Evaluating the role of microplastics as a vector in metal cycling within the River Thames
Researchers characterized how microplastics in River Thames water adsorb toxic heavy metals, comparing adsorption capacity across different plastic types and water chemistry conditions. Microplastics consistently adsorbed metals including lead, cadmium, and copper, providing the first data on metal-binding capacity for Thames microplastics and supporting their role as carriers of inorganic pollutants in urban rivers.
Adsorption mechanism of trace heavy metals on microplastics and simulating their effect on microalgae in river
Researchers investigated how three common types of microplastics adsorb trace heavy metals under varying temperature and salinity conditions in freshwater. They found that microplastics adsorb metals primarily through electrostatic forces in a single-layer pattern, with warmer temperatures and lower salinity increasing adsorption capacity. The study also showed that heavy metals carried by microplastics can inhibit the growth of freshwater microalgae, demonstrating how plastics act as vectors for metal contamination in rivers.

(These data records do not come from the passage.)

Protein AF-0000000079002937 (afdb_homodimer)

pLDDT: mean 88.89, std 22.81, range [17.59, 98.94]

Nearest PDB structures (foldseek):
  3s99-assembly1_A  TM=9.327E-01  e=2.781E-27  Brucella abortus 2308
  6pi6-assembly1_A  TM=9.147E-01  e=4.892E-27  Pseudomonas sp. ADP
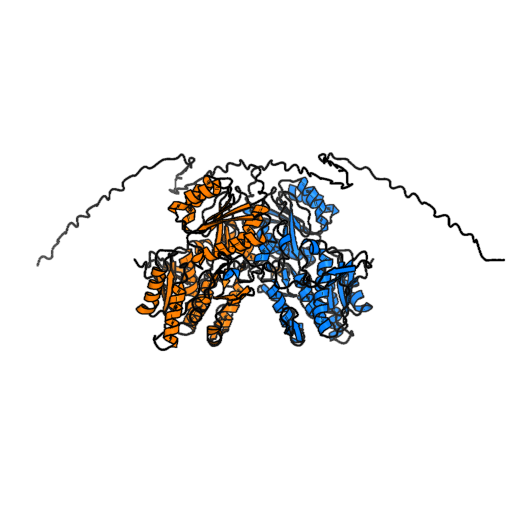  2hqb-assembly1_A  TM=8.266E-01  e=1.556E-15  Halalkalibacterium halodurans
  2fqy-assembly1_A  TM=8.356E-01  e=3.889E-14  Treponema pallidum
  4pev-assembly3_B  TM=7.599E-01  e=1.890E-13  Aeropyrum pernix K1

Solvent-accessible surface area (backbone atoms only — not comparable to full-atom values): 50883 Å² total; per-residue (Å²): 141,80,89,69,81,83,76,87,79,77,80,79,78,80,78,78,77,82,78,78,74,82,79,73,86,75,75,83,62,83,80,64,65,66,55,68,54,72,51,90,90,68,54,71,50,72,52,74,54,78,75,69,78,70,75,62,73,57,67,81,80,70,55,59,84,58,44,30,34,35,40,41,24,55,43,47,56,85,34,60,5,56,34,21,33,49,48,52,18,52,43,45,43,40,63,76,39,51,89,37,39,46,74,53,72,48,58,54,44,50,64,90,48,44,60,60,52,51,53,52,42,47,74,73,62,41,44,33,40,38,40,60,36,55,79,42,44,67,57,49,55,55,52,38,68,74,37,56,78,31,34,34,37,34,28,65,45,84,79,58,32,41,22,22,22,25,32,39,67,51,56,36,71,45,29,20,48,52,9,35,52,43,23,64,68,36,84,72,24,23,30,31,32,41,31,11,52,81,47,24,68,45,34,39,30,51,37,27,21,45,53,20,17,41,63,40,12,48,76,72,73,38,69,54,36,34,41,32,40,26,57,76,39,58,72,46,46,66,56,46,33,50,52,51,48,45,37,35,70,75,58,51,19,31,27,35,41,54,61,48,30,46,58,37,51,43,41,50,21,22,54,40,22,51,32,24,79,71,66,74,38,94,58,41,23,34,30,39,29,49,39,21,62,33,28,92,55,9,73,86,11,32,45,20,25,29,28,51,34,48,35,40,56,51,41,29,55,53,46,32,31,64,48,42,41,50,46,32,71,37,16,54,29,37,27,34,54,35,34,48,46,54,47,24,30,42,63,12,12,32,67,40,54,83,42,51,66,37,44,55,33,72,89,48,46,65,61,32,50,68,40,74,45,65,39,86,89,81,66,47,76,42,25,48,45,55,50,45,54,52,50,53,49,42,43,37,65,18,48,50,33,53,42,27,26,43,27,62,81,36,31,80,56,55,46,40,44,61,47,67,38,79,42,92,39,82,92,60,60,46,74,68,37,62,21,39,44,62,31,21,36,92,67,63,87,64,36,23,69,45,51,24,21,29,66,95,42,66,85,43,72,42,79,40,55,70,76,44,53,60,38,50,68,56,51,64,61,29,59,49,37,42,69,51,51,45,77,71,46,68,59,129,140,88,79,72,72,86,75,77,80,79,81,81,80,80,80,80,79,84,81,81,74,88,75,74,87,74,76,84,59,84,80,64,64,66,54,68,52,72,49,90,92,68,53,70,49,71,51,73,52,78,74,70,77,69,75,64,73,57,67,79,80,69,54,61,83,57,44,29,35,34,39,40,24,56,41,47,55,86,33,59,4,57,34,22,33,49,48,52,18,52,44,45,43,39,62,74,39,50,90,37,40,45,75,52,72,46,57,56,44,51,65,89,47,42,59,61,53,52,53,53,42,46,74,73,62,39,43,32,40,37,39,61,34,55,80,41,44,68,56,49,54,55,50,38,68,75,37,58,78,33,33,34,38,34,29,66,45,86,78,59,33,39,23,22,22,26,33,38,66,51,56,35,71,44,29,19,47,50,9,34,53,43,22,64,68,36,83,72,24,24,30,32,31,42,29,12,52,84,46,25,68,46,34,40,32,51,38,26,21,46,53,20,17,41,63,39,10,48,77,70,74,38,70,56,36,34,41,32,42,27,59,74,40,57,74,45,47,67,55,47,34,51,53,49,49,45,36,37,71,77,59,49,20,33,25,37,40,53,61,48,28,46,60,39,52,42,42,50,21,23,54,40,23,51,31,24,78,71,64,74,38,96,56,39,22,33,30,38,28,48,40,21,62,34,28,92,55,8,75,85,11,31,45,18,24,30,27,50,33,48,35,38,57,53,41,30,54,52,46,33,30,63,47,41,40,52,46,34,72,38,17,55,31,38,27,36,54,36,33,48,44,53,47,25,30,44,62,12,12,31,64,41,54,83,42,51,66,36,43,54,33,72,87,49,47,65,60,32,51,69,41,76,47,66,39,86,87,82,67,47,76,42,25,48,44,56,50,44,54,53,50,52,51,42,43,37,65,19,49,52,33,54,42,27,26,45,27,63,82,38,31,82,57,55,45,42,44,61,46,68,36,80,42,91,39,81,93,60,60,46,77,68,36,62,21,38,44,62,32,20,36,93,67,63,88,64,34,23,69,45,50,24,21,28,65,94,43,66,86,43,72,43,78,39,55,72,75,44,53,58,37,50,71,54,50,63,62,29,61,48,38,41,70,50,50,45,76,72,46,68,59,127

Sequence (984 aa):
MDVKTLTGIFVVLLIVVGILAYYAGTMYAPAKNVTTTVGAGGTVTTTVTKTETQTAGGGTWTPPSTIKAAWIYVGPIGDFGWSYMHDVGRRVVATVYKDWLQTTYVESVSEDKLGEVIDNLVSQGYNVIFTTSFEFMDKTIEKAAQYPNILFFHCSGYKRRANVGTYFADLYQVYYLNGLMAGALTKTGNIGYVAAFTTPEVVRHINAFAIGAKEVGEQLGKNIKVHVIEIGAWFAPDKARSAAETLWKDYNVDVLAYTEDSTAILELAEEKTQGYLQGKYDHPLYVFSHYSPGYRYGPDAVVSGQIVRWEVIYLDILAKIKAGIYTPYNLGNVDYWYLLNSGAVELGAEVYENGSVMHINPKFVDTLKSIQVTDKVTGKKMSVYDLVMERYEMFKNAPLLTPLQLTALTHIYENITKIRIPPVNPQQPDPYSQKDIYIGTVFDPFTGPLSGYVKDNPNQKVNIPAGQRLGHDDLWSMDWFVDWVIYHGGVSMDVKTLTGIFVVLLIVVGILAYYAGTMYAPAKNVTTTVGAGGTVTTTVTKTETQTAGGGTWTPPSTIKAAWIYVGPIGDFGWSYMHDVGRRVVATVYKDWLQTTYVESVSEDKLGEVIDNLVSQGYNVIFTTSFEFMDKTIEKAAQYPNILFFHCSGYKRRANVGTYFADLYQVYYLNGLMAGALTKTGNIGYVAAFTTPEVVRHINAFAIGAKEVGEQLGKNIKVHVIEIGAWFAPDKARSAAETLWKDYNVDVLAYTEDSTAILELAEEKTQGYLQGKYDHPLYVFSHYSPGYRYGPDAVVSGQIVRWEVIYLDILAKIKAGIYTPYNLGNVDYWYLLNSGAVELGAEVYENGSVMHINPKFVDTLKSIQVTDKVTGKKMSVYDLVMERYEMFKNAPLLTPLQLTALTHIYENITKIRIPPVNPQQPDPYSQKDIYIGTVFDPFTGPLSGYVKDNPNQKVNIPAGQRLGHDDLWSMDWFVDWVIYHGGVS

InterPro domains:
  IPR003760 ABC transporter substrate-binding protein PnrA-like [PF02608] (68-348)
  IPR028082 Periplasmic binding protein-like I [SSF53822] (109-279)
  IPR052910 ABC Transporter and Purine-Binding [PTHR43208] (38-370)

Organism: Staphylothermus marinus (strain ATCC 43588 / DSM 3639 / JCM 9404 / F1) (NCBI:txid399550)

Secondary structure (DSSP, 8-state):
---------------------------------EEEEE-TTS-EEEEE----------------SSEEEEEE-SS-GGGSSHHHHHHHHHHHHHHHTTTTEEEEEE-S--GGGHHHHHHHHHHTT--EEEE-SGGGHHHHHHHHHH-TTSEEEEES----BTTEEEEEE--HHHHHHHHHHHHHH-SSSEEEEEES---HHHHHHHHHHHHHHHHHHHHTT---EEEEEE-S-SS-HHHHHHHHHHHHHHS---EEEE--SSSHHHHHHHHHHHHHHTTSSSS--EEEE-SS--GGG-TTTEEEEEEE-HHHHHHHHHHHHHTTSS-TTS-TTBEEEE-GGGTSEEE-SEE-TTS-EE-S-HHHHHHHHH-EEE-TTT--EEEHHHHHHHHHHHHH--TTTGGGGSBTTTGGGTT--EE-PPPSSTTS--GGGGS-EESS-S--TTBSSEEEEETTEEEEEEEEPTTPBP-HHHHHT--EEETTEEEEEE--/---------------------------------EEEEE-TTS-EEEEE----------------SSEEEEEE-SS-GGGSSHHHHHHHHHHHHHHHTTTTEEEEEE-S--GGGHHHHHHHHHHTT--EEEE-SGGGHHHHHHHHHH-TTSEEEEES----BTTEEEEEE--HHHHHHHHHHHHHH-SSSEEEEEES---HHHHHHHHHHHHHHHHHHHHTT---EEEEEE-S-SS-HHHHHHHHHHHHHHS---EEEE--SSSHHHHHHHHHHHHHHTTSSSS--EEEE-SS--GGG-TTTEEEEEEE-HHHHHHHHHHHHHTTSS-TTS-TTBEEEE-GGGTSEEE-SEE-TTS-EE-S-HHHHHHHHH-EEE-TTT--EEEHHHHHHHHHHHHH--TTTGGGGSBTTTGGGTT--EE-PPPSSTTS--GGGGS-EESS-S--TTBSSEEEEETTEEEEEEEEPTTPBP-HHHHHT--EEETTEEEEEE--

Radius of gyration: 32.08 Å; Cα contacts (8 Å, |Δi|>4): 2163; chains: 2; bounding box: 71×166×71 Å

Foldseek 3Di:
DDDDDDDDPPPPPPPPPDPPPPPPDPPCDDDQPFDFDQDDVRDGDGDRDPPPPLVPPPDPDDFDQAAEEEEEELADLVQQFQNVLVVVLVVVCCVVVVRRYHYYYDHNDDLVCLLVVVVVCVVVPHQEYEYEDASNVPVQVVVCVVVLQGAYEYELYDAADQRYAYAYEACLLLLLLLLLLLLLPDDQLEAEEEEQDVALRVQSSQQSSQLNNCQNNVQVVGNHFYEYAHANHQEDLVSSLVVLVCSCPVVVHQEYEYRRGHLNNLLSQQVQQVCVVVVNDVHGYAYADHQHQRCVNRVRRHFKYKHFNCNLVVVVVVVCSNVVNRGSRHNRFFYAYHYLQSVRMAQANDADPVGHGHNTRPVCQVSQQVAWDADPLPRDIGGSNVVSVVSSVLQNPANLLRVQRGTNVSQQCQQQQWDADDAPDNVDRDDRNPDTDGRYGNDDSQADQFKWAFQVGRVHIDGHHHGDHDTDVCSSRPGIHTHSYDYPYYDD/DDPDDPPPPPPPPPPPPDPDDPPPDPPCDDDFPFDFDQDDVRDGDGDRDPPPPLVPPPDPDDFDQAAEEEEEELADLVQQFQNVLVVVLVVVCCVVVVRRYHYYYHHNDDLVCLLVVVVVCVVVPHQEYEYEDASNVPVQVVVCVVVLQGAYEYELYDAADQRYAYAYEACLLLLLLLLLLLLLPDPQLEAEEEEQDVALRVQSSQQSSQLNNCQNNVQVVGNHFYEYAHANHQEDLVSSLVVLVCSCPVVVHQEYEYRRGHLNNLLSQQVQQVCVVVVNDVGGYAYADHQHQRCVNHVRRHFKYKHFNCNLVVNVVVVCSNVVNRGSRHNRFFYAYHYLQSVRMAQANDADPVGHGHNTRPVCQVSQQPAWDADPLPRDIGGSNVVSVVSSVLQNPANLLRVQRGTNVSQQCQQQQWDADDAPDNVDRDDRNPDTGGRYGNDDSQADQFKWAFQVGRVHIDGHHHGDHDTDVCSSRPGIHTHSYDYPYYDD

Structure (mmCIF, N/CA/C/O backbone):
data_AF-0000000079002937-model_v1
#
loop_
_entity.id
_entity.type
_entity.pdbx_description
1 polymer 'Basic membrane lipoprotein'
#
loop_
_atom_site.group_PDB
_atom_site.id
_atom_site.type_symbol
_atom_site.label_atom_id
_atom_site.label_alt_id
_atom_site.label_comp_id
_atom_site.label_asym_id
_atom_site.label_entity_id
_atom_site.label_seq_id
_atom_site.pdbx_PDB_ins_code
_atom_site.Cartn_x
_atom_site.Cartn_y
_atom_site.Cartn_z
_atom_site.occupancy
_atom_site.B_iso_or_equiv
_atom_site.auth_seq_id
_atom_site.auth_comp_id
_atom_site.auth_asym_id
_atom_site.auth_atom_id
_atom_site.pdbx_PDB_model_num
ATOM 1 N N . MET A 1 1 ? 15.797 -83.25 22.188 1 24.09 1 MET A N 1
ATOM 2 C CA . MET A 1 1 ? 16.984 -83.312 21.344 1 24.09 1 MET A CA 1
ATOM 3 C C . MET A 1 1 ? 17.078 -82.062 20.453 1 24.09 1 MET A C 1
ATOM 5 O O . MET A 1 1 ? 16.453 -82 19.406 1 24.09 1 MET A O 1
ATOM 9 N N . ASP A 1 2 ? 17.031 -80.75 21.031 1 20.91 2 ASP A N 1
ATOM 10 C CA . ASP A 1 2 ? 16.344 -79.5 20.828 1 20.91 2 ASP A CA 1
ATOM 11 C C . ASP A 1 2 ? 16.969 -78.688 19.688 1 20.91 2 ASP A C 1
ATOM 13 O O . ASP A 1 2 ? 18.125 -78.938 19.328 1 20.91 2 ASP A O 1
ATOM 17 N N . VAL A 1 3 ? 16.359 -77.688 19.094 1 18.59 3 VAL A N 1
ATOM 18 C CA . VAL A 1 3 ? 15.984 -76.938 17.906 1 18.59 3 VAL A CA 1
ATOM 19 C C . VAL A 1 3 ? 17.062 -75.875 17.578 1 18.59 3 VAL A C 1
ATOM 21 O O . VAL A 1 3 ? 16.812 -74.688 17.688 1 18.59 3 VAL A O 1
ATOM 24 N N . LYS A 1 4 ? 18.297 -76.125 18.344 1 19.66 4 LYS A N 1
ATOM 25 C CA . LYS A 1 4 ? 19.016 -74.875 18.578 1 19.66 4 LYS A CA 1
ATOM 26 C C . LYS A 1 4 ? 19.312 -74.188 17.25 1 19.66 4 LYS A C 1
ATOM 28 O O . LYS A 1 4 ? 19.078 -73 17.125 1 19.66 4 LYS A O 1
ATOM 33 N N . THR A 1 5 ? 20.359 -74.5 16.453 1 20.03 5 THR A N 1
ATOM 34 C CA . THR A 1 5 ? 21.531 -73.688 16.219 1 20.03 5 THR A CA 1
ATOM 35 C C . THR A 1 5 ? 21.5 -73.062 14.805 1 20.03 5 THR A C 1
ATOM 37 O O . THR A 1 5 ? 22.516 -73 14.133 1 20.03 5 THR A O 1
ATOM 40 N N . LEU A 1 6 ? 20.203 -73.062 14.148 1 19.67 6 LEU A N 1
ATOM 41 C CA . LEU A 1 6 ? 20.422 -73.188 12.711 1 19.67 6 LEU A CA 1
ATOM 42 C C . LEU A 1 6 ? 21.328 -72.062 12.211 1 19.67 6 LEU A C 1
ATOM 44 O O . LEU A 1 6 ? 21.453 -71.062 12.852 1 19.67 6 LEU A O 1
ATOM 48 N N . THR A 1 7 ? 21.531 -71.938 10.898 1 20.73 7 THR A N 1
ATOM 49 C CA . THR A 1 7 ? 22.438 -72 9.758 1 20.73 7 THR A CA 1
ATOM 50 C C . THR A 1 7 ? 22.75 -70.625 9.242 1 20.73 7 THR A C 1
ATOM 52 O O . THR A 1 7 ? 23.906 -70.312 8.953 1 20.73 7 THR A O 1
ATOM 55 N N . GLY A 1 8 ? 21.75 -69.688 8.812 1 21.08 8 GLY A N 1
ATOM 56 C CA . GLY A 1 8 ? 21.859 -69.312 7.422 1 21.08 8 GLY A CA 1
ATOM 57 C C . GLY A 1 8 ? 22.641 -68 7.23 1 21.08 8 GLY A C 1
ATOM 58 O O . GLY A 1 8 ? 22.219 -66.938 7.695 1 21.08 8 GLY A O 1
ATOM 59 N N . ILE A 1 9 ? 24.016 -67.938 7.395 1 22.94 9 ILE A N 1
ATOM 60 C CA . ILE A 1 9 ? 24.891 -66.75 7.449 1 22.94 9 ILE A CA 1
ATOM 61 C C . ILE A 1 9 ? 24.844 -66 6.121 1 22.94 9 ILE A C 1
ATOM 63 O O . ILE A 1 9 ? 25.234 -66.562 5.078 1 22.94 9 ILE A O 1
ATOM 67 N N . PHE A 1 10 ? 23.688 -65.312 5.699 1 22.64 10 PHE A N 1
ATOM 68 C CA . PHE A 1 10 ? 23.516 -64.688 4.395 1 22.64 10 PHE A CA 1
ATOM 69 C C . PHE A 1 10 ? 24.656 -63.719 4.105 1 22.64 10 PHE A C 1
ATOM 71 O O . PHE A 1 10 ? 25.125 -63 5.004 1 22.64 10 PHE A O 1
ATOM 78 N N . VAL A 1 11 ? 25.5 -63.875 3.074 1 21.17 11 VAL A N 1
ATOM 79 C CA . VAL A 1 11 ? 26.688 -63.344 2.428 1 21.17 11 VAL A CA 1
ATOM 80 C C . VAL A 1 11 ? 26.422 -61.906 1.941 1 21.17 11 VAL A C 1
ATOM 82 O O . VAL A 1 11 ? 25.594 -61.688 1.054 1 21.17 11 VAL A O 1
ATOM 85 N N . VAL A 1 12 ? 26.25 -60.844 2.857 1 21.59 12 VAL A N 1
ATOM 86 C CA . VAL A 1 12 ? 25.953 -59.469 2.496 1 21.59 12 VAL A CA 1
ATOM 87 C C . VAL A 1 12 ? 27.016 -58.938 1.549 1 21.59 12 VAL A C 1
ATOM 89 O O . VAL A 1 12 ? 28.188 -58.844 1.915 1 21.59 12 VAL A O 1
ATOM 92 N N . LEU A 1 13 ? 26.906 -59.219 0.212 1 20.03 13 LEU A N 1
ATOM 93 C CA . LEU A 1 13 ? 27.781 -58.812 -0.885 1 20.03 13 LEU A CA 1
ATOM 94 C C . LEU A 1 13 ? 27.984 -57.281 -0.877 1 20.03 13 LEU A C 1
ATOM 96 O O . LEU A 1 13 ? 27.016 -56.531 -0.905 1 20.03 13 LEU A O 1
ATOM 100 N N . LEU A 1 14 ? 29.156 -56.75 -0.397 1 21.55 14 LEU A N 1
ATOM 101 C CA . LEU A 1 14 ? 29.797 -55.469 -0.184 1 21.55 14 LEU A CA 1
ATOM 102 C C . LEU A 1 14 ? 29.969 -54.719 -1.505 1 21.55 14 LEU A C 1
ATOM 104 O O . LEU A 1 14 ? 30.859 -55.062 -2.297 1 21.55 14 LEU A O 1
ATOM 108 N N . ILE A 1 15 ? 28.891 -54.625 -2.434 1 21.44 15 ILE A N 1
ATOM 109 C CA . ILE A 1 15 ? 29.203 -54.031 -3.74 1 21.44 15 ILE A CA 1
ATOM 110 C C . ILE A 1 15 ? 29.766 -52.625 -3.568 1 21.44 15 ILE A C 1
ATOM 112 O O . ILE A 1 15 ? 29.125 -51.75 -2.979 1 21.44 15 ILE A O 1
ATOM 116 N N . VAL A 1 16 ? 31.109 -52.344 -3.68 1 22.27 16 VAL A N 1
ATOM 117 C CA . VAL A 1 16 ? 32.062 -51.25 -3.631 1 22.27 16 VAL A CA 1
ATOM 118 C C . VAL A 1 16 ? 31.781 -50.281 -4.781 1 22.27 16 VAL A C 1
ATOM 120 O O . VAL A 1 16 ? 32.031 -50.594 -5.945 1 22.27 16 VAL A O 1
ATOM 123 N N . VAL A 1 17 ? 30.531 -49.781 -5.02 1 23.45 17 VAL A N 1
ATOM 124 C CA . VAL A 1 17 ? 30.344 -48.969 -6.219 1 23.45 17 VAL A CA 1
ATOM 125 C C . VAL A 1 17 ? 31.344 -47.812 -6.234 1 23.45 17 VAL A C 1
ATOM 127 O O . VAL A 1 17 ? 31.547 -47.156 -5.215 1 23.45 17 VAL A O 1
ATOM 130 N N . GLY A 1 18 ? 32.25 -47.656 -7.273 1 20.97 18 GLY A N 1
ATOM 131 C CA . GLY A 1 18 ? 33.344 -46.812 -7.75 1 20.97 18 GLY A CA 1
ATOM 132 C C . GLY A 1 18 ? 32.969 -45.375 -7.844 1 20.97 18 GLY A C 1
ATOM 133 O O . GLY A 1 18 ? 32.094 -45 -8.617 1 20.97 18 GLY A O 1
ATOM 134 N N . ILE A 1 19 ? 32.969 -44.562 -6.723 1 20.84 19 ILE A N 1
ATOM 135 C CA . ILE A 1 19 ? 32.781 -43.125 -6.496 1 20.84 19 ILE A CA 1
ATOM 136 C C . ILE A 1 19 ? 33.781 -42.344 -7.352 1 20.84 19 ILE A C 1
ATOM 138 O O . ILE A 1 19 ? 34.938 -42.188 -6.996 1 20.84 19 ILE A O 1
ATOM 142 N N . LEU A 1 20 ? 34 -42.656 -8.664 1 20.61 20 LEU A N 1
ATOM 143 C CA . LEU A 1 20 ? 34.969 -41.844 -9.414 1 20.61 20 LEU A CA 1
ATOM 144 C C . LEU A 1 20 ? 34.594 -40.375 -9.352 1 20.61 20 LEU A C 1
ATOM 146 O O . LEU A 1 20 ? 33.531 -39.969 -9.805 1 20.61 20 LEU A O 1
ATOM 150 N N . ALA A 1 21 ? 35.031 -39.656 -8.281 1 20.44 21 ALA A N 1
ATOM 151 C CA . ALA A 1 21 ? 35.062 -38.219 -7.953 1 20.44 21 ALA A CA 1
ATOM 152 C C . ALA A 1 21 ? 35.75 -37.438 -9.07 1 20.44 21 ALA A C 1
ATOM 154 O O . ALA A 1 21 ? 36.938 -37.594 -9.336 1 20.44 21 ALA A O 1
ATOM 155 N N . TYR A 1 22 ? 35.031 -37.188 -10.227 1 20.06 22 TYR A N 1
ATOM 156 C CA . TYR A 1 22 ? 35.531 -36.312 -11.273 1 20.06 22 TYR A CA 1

AI-Driven Framework Development for Predictive Classification of Microplastic Concentration of Aquatic Systems in the United States
Researchers compared four machine learning models—logistic regression, random forest, support vector machine, and a neural network—for predicting microplastic density in US coastal waters across three regions. The support vector machine performed best with 93.94% average accuracy, demonstrating the potential of AI-driven tools for microplastic monitoring.